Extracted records
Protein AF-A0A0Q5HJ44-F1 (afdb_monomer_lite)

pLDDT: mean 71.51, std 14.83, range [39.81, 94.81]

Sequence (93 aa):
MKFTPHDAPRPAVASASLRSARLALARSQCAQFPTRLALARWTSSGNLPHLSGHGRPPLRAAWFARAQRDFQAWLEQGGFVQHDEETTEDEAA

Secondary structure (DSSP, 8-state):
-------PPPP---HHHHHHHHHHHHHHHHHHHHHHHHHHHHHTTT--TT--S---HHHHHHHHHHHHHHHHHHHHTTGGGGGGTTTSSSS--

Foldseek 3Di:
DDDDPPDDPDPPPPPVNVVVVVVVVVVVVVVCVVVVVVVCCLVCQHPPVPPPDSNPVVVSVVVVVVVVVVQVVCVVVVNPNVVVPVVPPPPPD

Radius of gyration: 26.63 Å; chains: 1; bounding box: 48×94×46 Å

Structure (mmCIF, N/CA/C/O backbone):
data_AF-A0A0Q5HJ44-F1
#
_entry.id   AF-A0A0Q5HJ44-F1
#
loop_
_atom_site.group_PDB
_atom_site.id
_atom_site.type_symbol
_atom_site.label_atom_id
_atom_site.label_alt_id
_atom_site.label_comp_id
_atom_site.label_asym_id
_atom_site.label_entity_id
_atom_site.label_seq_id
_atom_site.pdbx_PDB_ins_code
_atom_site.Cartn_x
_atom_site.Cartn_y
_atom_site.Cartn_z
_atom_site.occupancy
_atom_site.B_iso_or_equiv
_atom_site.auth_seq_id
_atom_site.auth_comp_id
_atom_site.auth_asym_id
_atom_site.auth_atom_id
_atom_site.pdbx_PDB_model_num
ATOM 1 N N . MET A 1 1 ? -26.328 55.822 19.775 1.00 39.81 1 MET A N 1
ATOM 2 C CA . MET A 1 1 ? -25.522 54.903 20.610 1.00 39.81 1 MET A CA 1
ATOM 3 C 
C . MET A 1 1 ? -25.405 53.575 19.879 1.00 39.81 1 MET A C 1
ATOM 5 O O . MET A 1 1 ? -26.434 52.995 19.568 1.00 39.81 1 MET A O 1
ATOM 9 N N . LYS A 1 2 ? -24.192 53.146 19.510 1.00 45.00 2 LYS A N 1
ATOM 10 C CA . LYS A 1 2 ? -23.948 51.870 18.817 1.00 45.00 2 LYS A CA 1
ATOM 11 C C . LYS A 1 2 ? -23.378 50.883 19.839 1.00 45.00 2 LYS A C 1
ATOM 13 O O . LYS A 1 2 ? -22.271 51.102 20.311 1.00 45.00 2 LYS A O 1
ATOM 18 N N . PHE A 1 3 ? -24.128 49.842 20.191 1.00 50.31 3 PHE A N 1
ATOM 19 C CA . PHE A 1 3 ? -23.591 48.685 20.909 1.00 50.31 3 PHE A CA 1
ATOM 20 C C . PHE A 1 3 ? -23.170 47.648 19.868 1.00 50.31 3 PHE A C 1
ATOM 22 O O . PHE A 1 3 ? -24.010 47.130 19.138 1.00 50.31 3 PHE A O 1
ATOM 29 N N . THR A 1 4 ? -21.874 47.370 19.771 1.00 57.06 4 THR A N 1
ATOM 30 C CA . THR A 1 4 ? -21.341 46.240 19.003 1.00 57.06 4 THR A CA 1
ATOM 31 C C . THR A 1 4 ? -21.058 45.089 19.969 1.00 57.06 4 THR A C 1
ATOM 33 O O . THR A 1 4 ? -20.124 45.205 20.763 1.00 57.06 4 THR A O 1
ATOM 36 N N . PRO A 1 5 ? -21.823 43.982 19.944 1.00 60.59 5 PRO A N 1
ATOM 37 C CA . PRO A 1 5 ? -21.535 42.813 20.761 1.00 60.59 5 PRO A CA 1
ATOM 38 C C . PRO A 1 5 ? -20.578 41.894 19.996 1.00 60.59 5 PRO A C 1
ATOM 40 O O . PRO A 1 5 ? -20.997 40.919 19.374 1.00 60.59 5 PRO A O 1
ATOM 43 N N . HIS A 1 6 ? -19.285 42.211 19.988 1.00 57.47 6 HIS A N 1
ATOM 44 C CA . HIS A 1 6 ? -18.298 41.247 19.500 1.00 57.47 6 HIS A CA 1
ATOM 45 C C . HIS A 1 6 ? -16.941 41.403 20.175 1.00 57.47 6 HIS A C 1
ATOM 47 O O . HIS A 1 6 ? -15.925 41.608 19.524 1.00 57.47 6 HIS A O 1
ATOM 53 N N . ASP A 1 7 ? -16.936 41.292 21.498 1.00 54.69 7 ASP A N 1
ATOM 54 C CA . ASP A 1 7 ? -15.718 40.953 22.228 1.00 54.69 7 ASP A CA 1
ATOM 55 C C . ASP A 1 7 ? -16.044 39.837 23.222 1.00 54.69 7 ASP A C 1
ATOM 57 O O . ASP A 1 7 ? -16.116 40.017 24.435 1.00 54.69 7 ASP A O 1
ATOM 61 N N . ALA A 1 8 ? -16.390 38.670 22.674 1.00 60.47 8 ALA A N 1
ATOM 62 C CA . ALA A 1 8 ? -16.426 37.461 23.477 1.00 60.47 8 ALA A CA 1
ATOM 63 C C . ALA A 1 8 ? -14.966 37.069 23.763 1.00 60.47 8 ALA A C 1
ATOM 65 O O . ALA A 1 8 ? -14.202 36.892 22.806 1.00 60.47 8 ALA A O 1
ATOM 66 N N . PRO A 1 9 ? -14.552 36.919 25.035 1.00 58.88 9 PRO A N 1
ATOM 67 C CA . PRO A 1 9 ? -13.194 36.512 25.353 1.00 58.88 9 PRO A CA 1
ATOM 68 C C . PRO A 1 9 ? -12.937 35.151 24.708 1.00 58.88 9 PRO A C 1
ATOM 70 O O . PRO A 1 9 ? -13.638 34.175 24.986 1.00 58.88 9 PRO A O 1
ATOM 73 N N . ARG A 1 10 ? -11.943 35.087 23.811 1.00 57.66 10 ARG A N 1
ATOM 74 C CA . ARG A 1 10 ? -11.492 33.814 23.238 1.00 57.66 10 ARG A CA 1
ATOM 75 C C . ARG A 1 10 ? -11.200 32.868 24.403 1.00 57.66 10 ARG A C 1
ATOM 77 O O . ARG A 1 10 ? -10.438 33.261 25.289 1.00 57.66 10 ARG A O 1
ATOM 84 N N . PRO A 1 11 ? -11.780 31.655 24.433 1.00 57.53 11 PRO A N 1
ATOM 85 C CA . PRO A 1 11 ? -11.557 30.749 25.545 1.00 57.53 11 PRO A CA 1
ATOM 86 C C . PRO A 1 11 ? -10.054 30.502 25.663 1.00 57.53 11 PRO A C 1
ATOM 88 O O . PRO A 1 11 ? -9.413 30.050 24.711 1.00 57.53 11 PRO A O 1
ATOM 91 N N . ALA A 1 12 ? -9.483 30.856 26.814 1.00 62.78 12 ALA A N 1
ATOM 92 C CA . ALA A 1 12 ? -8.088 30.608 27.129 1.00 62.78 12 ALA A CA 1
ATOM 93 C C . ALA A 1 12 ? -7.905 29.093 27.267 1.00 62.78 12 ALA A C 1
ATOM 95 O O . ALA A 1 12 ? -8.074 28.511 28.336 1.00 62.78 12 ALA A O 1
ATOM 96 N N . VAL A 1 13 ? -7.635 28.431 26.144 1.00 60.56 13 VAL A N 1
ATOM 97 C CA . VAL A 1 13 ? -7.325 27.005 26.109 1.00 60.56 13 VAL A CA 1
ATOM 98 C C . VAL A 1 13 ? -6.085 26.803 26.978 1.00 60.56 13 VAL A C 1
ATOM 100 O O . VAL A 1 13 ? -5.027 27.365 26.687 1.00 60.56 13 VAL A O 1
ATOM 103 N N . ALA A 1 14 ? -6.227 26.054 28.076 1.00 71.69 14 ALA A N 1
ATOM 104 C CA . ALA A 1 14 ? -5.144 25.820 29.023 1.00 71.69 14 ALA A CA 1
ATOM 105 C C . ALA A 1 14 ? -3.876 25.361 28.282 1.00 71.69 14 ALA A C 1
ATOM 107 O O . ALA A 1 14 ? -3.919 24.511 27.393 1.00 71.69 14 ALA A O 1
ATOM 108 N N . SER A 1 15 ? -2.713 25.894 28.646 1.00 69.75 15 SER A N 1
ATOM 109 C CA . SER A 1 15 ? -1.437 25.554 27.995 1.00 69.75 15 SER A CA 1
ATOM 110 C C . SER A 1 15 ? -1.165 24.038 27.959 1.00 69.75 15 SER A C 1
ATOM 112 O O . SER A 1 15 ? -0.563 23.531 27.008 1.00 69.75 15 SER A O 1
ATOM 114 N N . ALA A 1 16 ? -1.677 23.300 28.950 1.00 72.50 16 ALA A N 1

» **Exercise prompt**: What you give back should be exactly the lines of the data above from the line with "ATOM 88 O O" through the line with "ATOM 92 C CA", both of those included, and nothing more.

» **Written reply**:
ATOM 88 O O . PRO A 1 11 ? -9.413 30.050 24.711 1.00 57.53 11 PRO A O 1
ATOM 91 N N . ALA A 1 12 ? -9.483 30.856 26.814 1.00 62.78 12 ALA A N 1
ATOM 92 C CA . ALA A 1 12 ? -8.088 30.608 27.129 1.00 62.78 12 ALA A CA 1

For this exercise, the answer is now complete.